Daily Office: Thursday
¶ Matins: When Kathleen heard what I wrote for Compline last night, she paid me the highest compliment by asking to listen to Vaughan Williams’s Serenade to Music.
¶ Tierce: A little story on the Times’s Web site about losses at Motorola made me wonder what could have gone wrong at the company that gave us the RAZR phone. A little googling turned up this entry at Engadget, in which a former employee, who worked for the late Chief Marketing Officer, Geoffrey Frost (did they really work him to death?), gives an inside view.
¶ Compline: Good news! Everything fits. My glen plaid suit and my fancy new shirt, which was only half as costly as the suit. I was a bit nervous about the shirt; maybe I wouldn’t be able to close the top button. I decided not to wait until tomorrow to find out. I shall sleep better as a result.
Oremus…
§ Matins. This work, a “festival” composition for sixteen virtuoso soloists (not a chorus), is the highest expression that the English language has to offer to the beauty of music. You will have to find the music on your own, but the Shakespearean text (from The Merchant of Venice) that it sets is readily available. Three of the most beautiful lines in our language:
Here will we sit and let the sounds of music
Creep in our ears. Soft stillness and the night
Become the touches of sweet harmony.
§ Tierce. And it’s the same old story. The former employee, Numair Faraz, aims one right between the eyes of Greg Brown, the current Motorola chief who believes that splitting the company in two will fix everything.

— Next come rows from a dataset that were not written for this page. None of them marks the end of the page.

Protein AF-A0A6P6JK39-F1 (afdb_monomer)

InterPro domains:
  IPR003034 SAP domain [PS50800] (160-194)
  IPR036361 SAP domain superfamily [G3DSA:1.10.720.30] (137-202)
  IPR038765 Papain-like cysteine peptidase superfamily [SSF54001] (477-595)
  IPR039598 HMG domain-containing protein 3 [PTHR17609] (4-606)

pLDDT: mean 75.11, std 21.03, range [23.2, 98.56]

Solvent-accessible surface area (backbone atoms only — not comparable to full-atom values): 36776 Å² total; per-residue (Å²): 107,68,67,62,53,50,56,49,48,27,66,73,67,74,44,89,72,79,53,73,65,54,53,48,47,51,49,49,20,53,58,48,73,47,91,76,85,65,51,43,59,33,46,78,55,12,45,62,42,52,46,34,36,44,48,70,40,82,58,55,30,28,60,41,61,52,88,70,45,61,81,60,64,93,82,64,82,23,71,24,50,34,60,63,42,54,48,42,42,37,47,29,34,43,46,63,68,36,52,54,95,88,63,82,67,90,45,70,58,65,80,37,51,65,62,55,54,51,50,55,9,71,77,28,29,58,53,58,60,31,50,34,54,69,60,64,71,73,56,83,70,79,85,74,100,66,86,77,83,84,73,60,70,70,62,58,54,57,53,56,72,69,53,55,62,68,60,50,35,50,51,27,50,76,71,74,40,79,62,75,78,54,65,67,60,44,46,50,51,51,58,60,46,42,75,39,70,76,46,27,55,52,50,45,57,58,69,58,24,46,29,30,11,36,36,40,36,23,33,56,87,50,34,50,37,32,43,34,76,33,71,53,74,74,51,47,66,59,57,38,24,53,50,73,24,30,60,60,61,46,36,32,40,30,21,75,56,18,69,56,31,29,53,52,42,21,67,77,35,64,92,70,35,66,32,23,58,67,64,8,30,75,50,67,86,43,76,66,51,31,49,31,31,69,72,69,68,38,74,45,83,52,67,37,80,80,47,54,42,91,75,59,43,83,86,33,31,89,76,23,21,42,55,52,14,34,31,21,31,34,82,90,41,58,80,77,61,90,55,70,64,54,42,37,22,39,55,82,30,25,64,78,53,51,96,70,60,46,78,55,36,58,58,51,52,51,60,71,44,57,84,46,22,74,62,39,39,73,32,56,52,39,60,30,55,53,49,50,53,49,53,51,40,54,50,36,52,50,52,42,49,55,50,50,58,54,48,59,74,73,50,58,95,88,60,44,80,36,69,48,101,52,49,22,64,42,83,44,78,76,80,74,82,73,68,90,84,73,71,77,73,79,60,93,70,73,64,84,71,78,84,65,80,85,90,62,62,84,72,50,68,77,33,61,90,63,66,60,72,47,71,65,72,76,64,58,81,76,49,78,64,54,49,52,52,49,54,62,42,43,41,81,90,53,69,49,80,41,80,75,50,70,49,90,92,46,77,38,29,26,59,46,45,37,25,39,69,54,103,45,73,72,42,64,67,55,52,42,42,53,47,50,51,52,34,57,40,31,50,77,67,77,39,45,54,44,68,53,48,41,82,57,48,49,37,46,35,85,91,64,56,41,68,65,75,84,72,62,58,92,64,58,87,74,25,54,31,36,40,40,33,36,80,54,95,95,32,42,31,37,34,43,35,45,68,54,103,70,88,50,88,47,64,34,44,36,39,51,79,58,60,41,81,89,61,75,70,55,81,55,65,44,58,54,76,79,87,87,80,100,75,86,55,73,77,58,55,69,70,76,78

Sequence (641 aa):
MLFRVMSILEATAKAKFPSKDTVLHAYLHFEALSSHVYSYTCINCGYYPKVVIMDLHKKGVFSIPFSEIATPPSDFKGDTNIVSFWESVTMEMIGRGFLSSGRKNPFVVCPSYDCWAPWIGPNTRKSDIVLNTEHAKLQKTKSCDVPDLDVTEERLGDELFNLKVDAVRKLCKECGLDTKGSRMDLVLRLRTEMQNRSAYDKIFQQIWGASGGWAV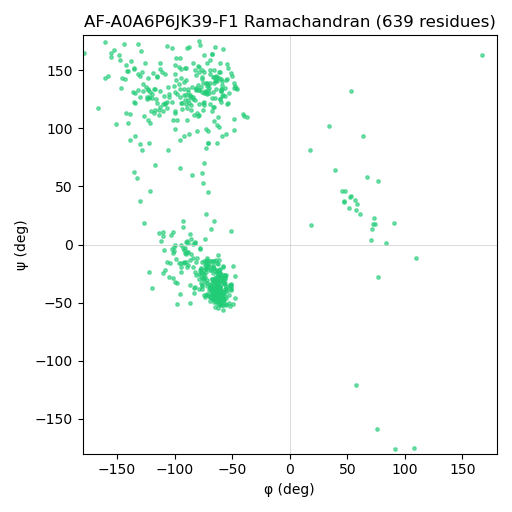ITCPCGIVYSIKFNIRAESPRDFADLLLSWKHFPNVVIYDFARGLAAHVNLRKADSLPFSPHEGRLAEPTTANIQLAKEGKLKVNLPWLKNKKEEEDINCHPLTGSSEHYALYDRFHEFNTKDPRDALRRIQVVPELCGWVNTQTAEQLFGSMRKNNYFLNMLTPSGHTFLMRNIIHHYNTAQNKNMEDSLRKIVSPSDQLTFNGYGQIVLGTPPQSLNDSERHTCDITQIDQVHCPSQGSVIDMTALRNVQPNRACWMHPQSSDQIKMIENALNEKESRQQFLAQVGATILNRSDFITLGHPNDVEGTILNACLSMVRDIADLKNIKVHCFSSYVTVTWLPPLCADPSANLPDHIAECDFILLPSWASNHWMICVSLFCLNYQFSLMQVTLRYFDITNSCIFQESFNRTSFTDHETKKQRDVFA

Nearest PDB structures (foldseek):
  1v66-assembly1_A  TM=7.551E-01  e=3.312E-01  Homo sapiens
  4i7d-assembly2_C  TM=5.466E-01  e=5.571E+00  Homo sapiens
  1k2f-assembly2_B-2  TM=5.145E-01  e=4.047E+00  Mus musculus
  8h38-assembly1_I  TM=4.975E-01  e=5.282E+00  Homo sapiens
  8gq6-assembly1_A  TM=4.952E-01  e=5.282E+00  Homo sapiens

Foldseek 3Di:
DVVVVQVVCCVVVVHHDPDPVVVLLVVLLVVLQDDFLLQLAFQACFLARQEKFKDFDQFLWAFAQLVPADQDPPPDPQKEQQVVLLNLLSQQSNQSVFDDPPDDRPSDDHDYSHRFDKDFRPSFFQDSIFGRPLSVVVPPDDDDDDDDPDDDLVVLLVLLVVDDLVLLLVLCVVLVHDSDDDSVVSSVVLSVQCVDVVSVVVSCSRSVRIWQGKMFMAHLLLRTRIIHTHRDNDDLVVVLRVQVRTNARHQEYEYLPLQRNLVVNCVVVVPLSQADDPSQFLDPQDPVQLVCLVVLNAARELVLSPPADPQADVSDDPSRSDSHHHRAYQPVNLPVDPDSSNSRRHLSNYPVSPPRRDNCSVVVVSVVCVVCRVVSHPDHPSSSSSVVSVVSSVVNVVSSVVVVVVVVVVDDPPWDWDADPRSHTDTDDPDDDDDPPPPPPPPPPPPDPPDDDPDDDVVRCPPLLNDFPDVCNQPPDDDPVRVVLLCVLQPPVDDQQDFNDDQPPQTDGSVQSVCQADQHARDQSVVVSVVSSLQVSCVSVVAFEAEDRQVLLQCCDPPNVDDVVVVDDPCNLVHQKYWRWYDDPNWIWIWIFGDDPPPDTWTWIFTARHRHPPDRGDRDGHTDTDDDDDDDDPVVVRSVD

Mean predicted aligned error: 17.91 Å

Secondary structure (DSSP, 8-state):
-HHHHHHHHHHHHTSPPPPHHHHHHHHHHHHHHS-------BTTTBSS-SEEEEEEESSS--B--GGGSPPPPTT--SEEEHHHHHHHHHHHHHHHHHSPTTPPPTT-----SSS---EE-TTTBSSSEEE--GGGGGS--S----------HHHHHHHHTTS-HHHHHHHHHHTT----S-HHHHHHHHHHHTTSHHHHHHHHHHH--B---EEEEE-TTS-EEEEEE-SS---HHHHHHHHHTBSS--SEEEETTHHHHHHHHHHHTTTT-SS-SGGG-SS---HHHHHHHHTT------GGGTS--SSPPTT--TTT-----EEEB-TTTTTS--SGGGGGGBGGG-GGGTTT--TTHHHHHHHHHGGGHHHHTTS-HHHHHHHHHHHHHHHHHHHHHHHHHHHHTTS-TTSPEEE-TTS-EEESSPPP---TTS-----TT-S--SS--S---TTTTTSGGG--SSHHHHSPPPPHHHHHHHHHHT-TTS-TT-EEEEETTEEEEHHHHGGGSSSSPPPHHHHHHHHHHHHHHHHHTT--EEE--HHHHGGGSTTT---GGGG--GGGGG-SEEEEEEEETTEEEEEEEE--TTT----EEEEE----SSS--------B-----S---HHHHHHH-

Structure (mmCIF, N/CA/C/O backbone):
data_AF-A0A6P6JK39-F1
#
_entry.id   AF-A0A6P6JK39-F1
#
loop_
_atom_site.group_PDB
_atom_site.id
_atom_site.type_symbol
_atom_site.label_atom_id
_atom_site.label_alt_id
_atom_site.label_comp_id
_atom_site.label_asym_id
_atom_site.label_entity_id
_atom_site.label_seq_id
_atom_site.pdbx_PDB_ins_code
_atom_site.Cartn_x
_atom_site.Cartn_y
_atom_site.Cartn_z
_atom_site.occupancy
_atom_site.B_iso_or_equiv
_atom_site.auth_seq_id
_atom_site.auth_comp_id
_atom_site.auth_asym_id
_atom_site.auth_atom_id
_atom_site.pdbx_PDB_model_num
ATOM 1 N N . MET A 1 1 ? 17.134 19.411 -5.426 1.00 51.88 1 MET A N 1
ATOM 2 C CA . MET A 1 1 ? 18.409 18.993 -4.799 1.00 51.88 1 MET A CA 1
ATOM 3 C C . MET A 1 1 ? 19.375 18.438 -5.846 1.00 51.88 1 MET A C 1
ATOM 5 O O . MET A 1 1 ? 20.431 19.033 -5.996 1.00 51.88 1 MET A O 1
ATOM 9 N N . LEU A 1 2 ? 18.983 17.433 -6.646 1.00 59.31 2 LEU A N 1
ATOM 10 C CA . LEU A 1 2 ? 19.816 16.851 -7.718 1.00 59.31 2 LEU A CA 1
ATOM 11 C C . LEU A 1 2 ? 20.381 17.888 -8.715 1.00 59.31 2 LEU A C 1
ATOM 13 O O . LEU A 1 2 ? 21.571 17.867 -8.978 1.00 59.31 2 LEU A O 1
ATOM 17 N N . PHE A 1 3 ? 19.577 18.862 -9.172 1.00 57.75 3 PHE A N 1
ATOM 18 C CA . PHE A 1 3 ? 20.043 19.952 -10.053 1.00 57.75 3 PHE A CA 1
ATOM 19 C C . PHE A 1 3 ? 21.222 20.741 -9.464 1.00 57.75 3 PHE A C 1
ATOM 21 O O . PHE A 1 3 ? 22.255 20.874 -10.102 1.00 57.75 3 PHE A O 1
ATOM 28 N N . ARG A 1 4 ? 21.094 21.217 -8.216 1.00 63.31 4 ARG A N 1
ATOM 29 C CA . ARG A 1 4 ? 22.171 21.959 -7.541 1.00 63.31 4 ARG A CA 1
ATOM 30 C C . ARG A 1 4 ? 23.416 21.095 -7.365 1.00 63.31 4 ARG A C 1
ATOM 32 O O . ARG A 1 4 ? 24.511 21.589 -7.582 1.00 63.31 4 ARG A O 1
ATOM 39 N N . VAL A 1 5 ? 23.244 19.826 -6.996 1.00 68.75 5 VAL A N 1
ATOM 40 C CA . VAL A 1 5 ? 24.363 18.893 -6.812 1.00 68.75 5 VAL A CA 1
ATOM 41 C C . VAL A 1 5 ? 25.076 18.633 -8.138 1.00 68.75 5 VAL A C 1
ATOM 43 O O . VAL A 1 5 ? 26.291 18.745 -8.183 1.00 68.75 5 VAL A O 1
ATOM 46 N N . MET A 1 6 ? 24.346 18.374 -9.226 1.00 71.62 6 MET A N 1
ATOM 47 C CA . MET A 1 6 ? 24.934 18.145 -10.549 1.00 71.62 6 MET A CA 1
ATOM 48 C C . MET A 1 6 ? 25.631 19.391 -11.089 1.00 71.62 6 MET A C 1
ATOM 50 O O . MET A 1 6 ? 26.763 19.284 -11.534 1.00 71.62 6 MET A O 1
ATOM 54 N N . SER A 1 7 ? 25.025 20.578 -10.979 1.00 70.62 7 SER A N 1
ATOM 55 C CA . SER A 1 7 ? 25.676 21.820 -11.415 1.00 70.62 7 SER A CA 1
ATOM 56 C C . SER A 1 7 ? 26.949 22.125 -10.621 1.00 70.62 7 SER A C 1
ATOM 58 O O . SER A 1 7 ? 27.923 22.607 -11.192 1.00 70.62 7 SER A O 1
ATOM 60 N N . ILE A 1 8 ? 26.966 21.827 -9.316 1.00 77.75 8 ILE A N 1
ATOM 61 C CA . ILE A 1 8 ? 28.175 21.948 -8.490 1.00 77.75 8 ILE A CA 1
ATOM 62 C C . ILE A 1 8 ? 29.214 20.905 -8.919 1.00 77.75 8 ILE A C 1
ATOM 64 O O . ILE A 1 8 ? 30.367 21.263 -9.119 1.00 77.75 8 ILE A O 1
ATOM 68 N N . LEU A 1 9 ? 28.817 19.644 -9.119 1.00 77.12 9 LEU A N 1
ATOM 69 C CA . LEU A 1 9 ? 29.715 18.573 -9.559 1.00 77.12 9 LEU A CA 1
ATOM 70 C C . LEU A 1 9 ? 30.327 18.857 -10.934 1.00 77.12 9 LEU A C 1
ATOM 72 O O . LEU A 1 9 ? 31.527 18.676 -11.093 1.00 77.12 9 LEU A O 1
ATOM 76 N N . GLU A 1 10 ? 29.549 19.341 -11.903 1.00 83.38 10 GLU A N 1
ATOM 77 C CA . GLU A 1 10 ? 30.049 19.742 -13.226 1.00 83.38 10 GLU A CA 1
ATOM 78 C C . GLU A 1 10 ? 31.059 20.888 -13.117 1.00 83.38 10 GLU A C 1
ATOM 80 O O . GLU A 1 10 ? 32.125 20.844 -13.736 1.00 83.38 10 GLU A O 1
ATOM 85 N N . ALA A 1 11 ? 30.757 21.892 -12.287 1.00 81.81 11 ALA A N 1
ATOM 86 C CA . ALA A 1 11 ? 31.644 23.027 -12.053 1.00 81.81 11 ALA A CA 1
ATOM 87 C C . ALA A 1 11 ? 32.948 22.616 -11.348 1.00 81.81 11 ALA A C 1
ATOM 89 O O . ALA A 1 11 ? 34.023 23.092 -11.714 1.00 81.81 11 ALA A O 1
ATOM 90 N N . THR A 1 12 ? 32.873 21.717 -10.363 1.00 85.19 12 THR A N 1
ATOM 91 C CA . THR A 1 12 ? 34.038 21.220 -9.617 1.00 85.19 12 THR A CA 1
ATOM 92 C C . THR A 1 12 ? 34.880 20.254 -10.449 1.00 85.19 12 THR A C 1
ATOM 94 O O . THR A 1 12 ? 36.102 20.379 -10.475 1.00 85.19 12 THR A O 1
ATOM 97 N N . ALA A 1 13 ? 34.250 19.311 -11.151 1.00 84.69 13 ALA A N 1
ATOM 98 C CA . ALA A 1 13 ? 34.935 18.288 -11.940 1.00 84.69 13 ALA A CA 1
ATOM 99 C C . ALA A 1 13 ? 35.396 18.789 -13.318 1.00 84.69 13 ALA A C 1
ATOM 101 O O . ALA A 1 13 ? 36.151 18.092 -13.992 1.00 84.69 13 ALA A O 1
ATOM 102 N N . LYS A 1 14 ? 34.939 19.974 -13.754 1.00 85.00 14 LYS A N 1
ATOM 103 C CA . LYS A 1 14 ? 35.162 20.523 -15.106 1.00 85.00 14 LYS A CA 1
ATOM 104 C C . LYS A 1 14 ? 34.777 19.538 -16.221 1.00 85.00 14 LYS A C 1
ATOM 106 O O . LYS A 1 14 ? 35.369 19.544 -17.298 1.00 85.00 14 LYS A O 1
ATOM 111 N N . ALA A 1 15 ? 33.779 18.701 -15.963 1.00 80.81 15 ALA A N 1
ATOM 112 C CA . ALA A 1 15 ? 33.283 17.679 -16.873 1.00 80.81 15 ALA A CA 1
ATOM 113 C C . ALA A 1 15 ? 31.759 17.766 -16.947 1.00 80.81 15 ALA A C 1
ATOM 115 O O . ALA A 1 15 ? 31.110 18.113 -15.962 1.00 80.81 15 ALA A O 1
ATOM 116 N N . LYS A 1 16 ? 31.186 17.457 -18.114 1.00 79.31 16 LYS A N 1
ATOM 117 C CA . LYS A 1 16 ? 29.730 17.364 -18.271 1.00 79.31 16 LYS A CA 1
ATOM 118 C C . LYS A 1 16 ? 29.248 16.004 -17.784 1.00 79.31 16 LYS A C 1
ATOM 120 O O . LYS A 1 16 ? 29.829 14.987 -18.161 1.00 79.31 16 LYS A O 1
ATOM 125 N N . PHE A 1 17 ? 28.173 15.988 -17.006 1.00 77.06 17 PHE A N 1
ATOM 126 C CA . PHE A 1 17 ? 27.517 14.754 -16.587 1.00 77.06 17 PHE A CA 1
ATOM 127 C C . PHE A 1 17 ? 26.292 14.461 -17.475 1.00 77.06 17 PHE A C 1
ATOM 129 O O . PHE A 1 17 ? 25.784 15.356 -18.160 1.00 77.06 17 PHE A O 1
ATOM 136 N N . PRO A 1 18 ? 25.803 13.204 -17.509 1.00 77.38 18 PRO A N 1
ATOM 137 C CA . PRO A 1 18 ? 24.533 12.874 -18.153 1.00 77.38 18 PRO A CA 1
ATOM 138 C C . PRO A 1 18 ? 23.389 13.727 -17.600 1.00 77.38 18 PRO A C 1
ATOM 140 O O . PRO A 1 18 ? 23.453 14.185 -16.464 1.00 77.38 18 PRO A O 1
ATOM 143 N N . SER A 1 19 ? 22.322 13.926 -18.378 1.00 76.56 19 SER A N 1
ATOM 144 C CA . SER A 1 19 ? 21.204 14.773 -17.946 1.00 76.56 19 SER A CA 1
ATOM 145 C C . SER A 1 19 ? 20.539 14.252 -16.663 1.00 76.56 19 SER A C 1
ATOM 147 O O . SER A 1 19 ? 20.570 13.057 -16.374 1.00 76.56 19 SER A O 1
ATOM 149 N N . LYS A 1 20 ? 19.869 15.135 -15.913 1.00 74.44 20 LYS A N 1
ATOM 150 C CA . LYS A 1 20 ? 19.099 14.771 -14.706 1.00 74.44 20 LYS A CA 1
ATOM 151 C C . LYS A 1 20 ? 18.111 13.619 -14.938 1.00 74.44 20 LYS A C 1
ATOM 153 O O . LYS A 1 20 ? 17.980 12.749 -14.082 1.00 74.44 20 LYS A O 1
ATOM 158 N N . ASP A 1 21 ? 17.456 13.604 -16.096 1.00 75.44 21 ASP A N 1
ATOM 159 C CA . ASP A 1 21 ? 16.441 12.612 -16.440 1.00 75.44 21 ASP A CA 1
ATOM 160 C C . ASP A 1 21 ? 17.127 11.292 -16.804 1.00 75.44 21 ASP A C 1
ATOM 162 O O . ASP A 1 21 ? 16.659 10.225 -16.425 1.00 75.44 21 ASP A O 1
ATOM 166 N N . THR A 1 22 ? 18.306 11.360 -17.433 1.00 78.50 22 THR A N 1
ATOM 167 C CA . THR A 1 22 ? 19.165 10.195 -17.683 1.00 78.50 22 THR A CA 1
ATOM 168 C C . THR A 1 22 ? 19.650 9.564 -16.379 1.00 78.50 22 THR A C 1
ATOM 170 O O . THR A 1 22 ? 19.537 8.354 -16.219 1.00 78.50 22 THR A O 1
ATOM 173 N N . VAL A 1 23 ? 20.155 10.364 -15.432 1.00 79.81 23 VAL A N 1
ATOM 174 C CA . VAL A 1 23 ? 20.620 9.871 -14.121 1.00 79.81 23 VAL A CA 1
ATOM 175 C C . VAL A 1 23 ? 19.469 9.245 -13.342 1.00 79.81 23 VAL A C 1
ATOM 177 O O . VAL A 1 23 ? 19.618 8.172 -12.764 1.00 79.81 23 VAL A O 1
ATOM 180 N N . LEU A 1 24 ? 18.301 9.884 -13.356 1.00 79.88 24 LEU A N 1
ATOM 181 C CA . LEU A 1 24 ? 17.111 9.338 -12.728 1.00 79.88 24 LEU A CA 1
ATOM 182 C C . LEU A 1 24 ? 16.671 8.022 -13.369 1.00 79.88 24 LEU A C 1
ATOM 184 O O . LEU A 1 24 ? 16.407 7.062 -12.657 1.00 79.88 24 LEU A O 1
ATOM 188 N N . HIS A 1 25 ? 16.571 7.962 -14.695 1.00 81.69 25 HIS A N 1
ATOM 189 C CA . HIS A 1 25 ? 16.174 6.734 -15.380 1.00 81.69 25 HIS A CA 1
ATOM 190 C C . HIS A 1 25 ? 17.170 5.606 -15.121 1.00 81.69 25 HIS A C 1
ATOM 192 O O . HIS A 1 25 ? 16.740 4.487 -14.866 1.00 81.69 25 HIS A O 1
ATOM 198 N N . ALA A 1 26 ? 18.471 5.907 -15.096 1.00 80.44 26 ALA A N 1
ATOM 199 C CA . ALA A 1 26 ? 19.496 4.947 -14.708 1.00 80.44 26 ALA A CA 1
ATOM 200 C C . ALA A 1 26 ? 19.303 4.456 -13.264 1.00 80.44 26 ALA A C 1
ATOM 202 O O . ALA A 1 26 ? 19.404 3.259 -13.016 1.00 80.44 26 ALA A O 1
ATOM 203 N N . TYR A 1 27 ? 18.965 5.348 -12.326 1.00 84.75 27 TYR A N 1
ATOM 204 C CA . TYR A 1 27 ? 18.659 4.969 -10.944 1.00 84.75 27 TYR A CA 1
ATOM 205 C C . TYR A 1 27 ? 17.415 4.073 -10.845 1.00 84.75 27 TYR A C 1
ATOM 207 O O . TYR A 1 27 ? 17.478 3.014 -10.233 1.00 84.75 27 TYR A O 1
ATOM 215 N N . LEU A 1 28 ? 16.303 4.447 -11.487 1.00 86.31 28 LEU A N 1
ATOM 216 C CA . LEU A 1 28 ? 15.079 3.633 -11.488 1.00 86.31 28 LEU A CA 1
ATOM 217 C C . LEU A 1 28 ? 15.311 2.261 -12.133 1.00 86.31 28 LEU A C 1
ATOM 219 O O . LEU A 1 28 ? 14.778 1.262 -11.661 1.00 86.31 28 LEU A O 1
ATOM 223 N N . HIS A 1 29 ? 16.122 2.212 -13.188 1.00 85.12 29 HIS A N 1
ATOM 224 C CA . HIS A 1 29 ? 16.518 0.976 -13.852 1.00 85.12 29 HIS A CA 1
ATOM 225 C C . HIS A 1 29 ? 17.380 0.087 -12.942 1.00 85.12 29 HIS A C 1
ATOM 227 O O . HIS A 1 29 ? 17.090 -1.097 -12.787 1.00 85.12 29 HIS A O 1
ATOM 233 N N . PHE A 1 30 ? 18.390 0.664 -12.283 1.00 85.06 30 PHE A N 1
ATOM 234 C CA . PHE A 1 30 ? 19.223 -0.030 -11.297 1.00 85.06 30 PHE A CA 1
ATOM 235 C C . PHE A 1 30 ? 18.383 -0.625 -10.160 1.00 85.06 30 PHE A C 1
ATOM 237 O O . PHE A 1 30 ? 18.524 -1.797 -9.819 1.00 85.06 30 PHE A O 1
ATOM 244 N N . GLU A 1 31 ? 17.470 0.166 -9.606 1.00 86.25 31 GLU A N 1
ATOM 245 C CA . GLU A 1 31 ? 16.546 -0.268 -8.560 1.00 86.25 31 GLU A CA 1
ATOM 246 C C . GLU A 1 31 ? 15.593 -1.375 -9.043 1.00 86.25 31 GLU A C 1
ATOM 248 O O . GLU A 1 31 ? 15.252 -2.279 -8.288 1.00 86.25 31 GLU A O 1
ATOM 253 N N . ALA A 1 32 ? 15.167 -1.343 -10.309 1.00 83.00 32 ALA A N 1
ATOM 254 C CA . ALA A 1 32 ? 14.291 -2.371 -10.870 1.00 83.00 32 ALA A CA 1
ATOM 255 C C . ALA A 1 32 ? 15.004 -3.725 -11.025 1.00 83.00 32 ALA A C 1
ATOM 257 O O . ALA A 1 32 ? 14.400 -4.773 -10.773 1.00 83.00 32 ALA A O 1
ATOM 258 N N . LEU A 1 33 ? 16.292 -3.694 -11.382 1.00 80.44 33 LEU A N 1
ATOM 259 C CA . LEU A 1 33 ? 17.162 -4.871 -11.464 1.00 80.44 33 LEU A CA 1
ATOM 260 C C . LEU A 1 33 ? 17.631 -5.362 -10.087 1.00 80.44 33 LEU A C 1
ATOM 262 O O . LEU A 1 33 ? 17.933 -6.543 -9.919 1.00 80.44 33 LEU A O 1
ATOM 266 N N . SER A 1 34 ? 17.638 -4.485 -9.085 1.00 80.62 34 SER A N 1
ATOM 267 C CA . SER A 1 34 ? 18.027 -4.819 -7.716 1.00 80.62 34 SER A CA 1
ATOM 268 C C . SER A 1 34 ? 17.014 -5.744 -7.035 1.00 80.62 34 SER A C 1
ATOM 270 O O . SER A 1 34 ? 15.815 -5.738 -7.335 1.00 80.62 34 SER A O 1
ATOM 272 N N . SER A 1 35 ? 17.508 -6.569 -6.109 1.00 76.44 35 SER A N 1
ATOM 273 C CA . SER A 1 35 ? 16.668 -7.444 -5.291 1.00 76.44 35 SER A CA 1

But apparently different from the rest of the incompetent senior executives at Motorola — except instead of merely being inept, you’re actually actively killing the company. Your lack of understanding of the consumer side of Motorola doesn’t give you a valid reason for selling the handset business; moreover, publicly disclosing your explorations of such a move, in an attempt to keep Carl Icahn off your back, shows how much you value the safety of your incompetence.
§ Compline. What goes up must come down. Two rather euphoric days more or less had to be followed by a dud. Staying up late last night, thinking how amusing it would be to send some comic recordings to a friend (thus potentially choking his inbox) and drinking a few extra glasses of wine didn’t help. I awoke to a free-floating remorse that had no real object, but that didn’t matter, because I could hardly get out of bed. Once I did get out of bed, the outlook improved, but I felt post-Edenic all day. Especially so at the Orpheus concert at the museum. I don’t know how long this has been going on, but I went last year: Orpheus teams up with the Handel & Haydn Society singers (or at any rate they did this year) to perform two Bach cantatas, in a concert that lasts about an hour. The curious thing is that the program is repeated two hours later. I went early this year, to the 6:30 show.
The vocal soloists, whom I’ll get round to naming in due course of time, were very good, and my appreciation for them rose the more they sang. The tenor seemed cut out to be a memorable Evangelist (in the Passions); he sang with the bright, burning urgency that makes this part, which is given no arias, the star of the show when its very well done. All right; I got up and looked at the program: Aaron Sheehan. (Now there’s a name.)
The two cantatas were BWV* 67 and 140. BWV 140, of course, is the famous “Sleepers, Awake” cantata; with its beautiful opening chorale, two lovely duets for soprano and baritone, and tenor chorale (the part that we call “Sleepers, Awake,” even though those aren’t the words), it is always a treat to hear. BWV 67, Halt im Gedächtnis, is strange for having no real arias. I know/don’t know it as the cantata on the other side of a Musical Heritage Society LP that I had at prep school. The side that I listened to featured BWV 78, Jesu, der du meine Seele, among whose numbers sparkles the imperishably appealing duet, “Wir eilen mit schweichen doch emsigen Schritten.”
Kathleen is finishing up the night’s preparations for the morrow. She has decided to wear a pair of shoes that she has never worn before. Ouch! They’ll look great, but I still think that she would do better to wear the Ferragamos that she bought twenty-five years ago for a friend’s wedding. If she has worn them ten times since, I’d be amazed, but she has worn them. They’re matte black, with a very faint pattern of – rhinestones! It couldn’t be more discreet — tiny, almost invisible. “But if you think I’m wearing rhinestones at ten o’clock in the morning, you’re cracked.” Rules are rules.
I almost can’t wait to get dressed. Better get to bed, first.
* “BWV” stands for “Bachs Werke Verzeichnis,” or “Index of Bach’s Works.”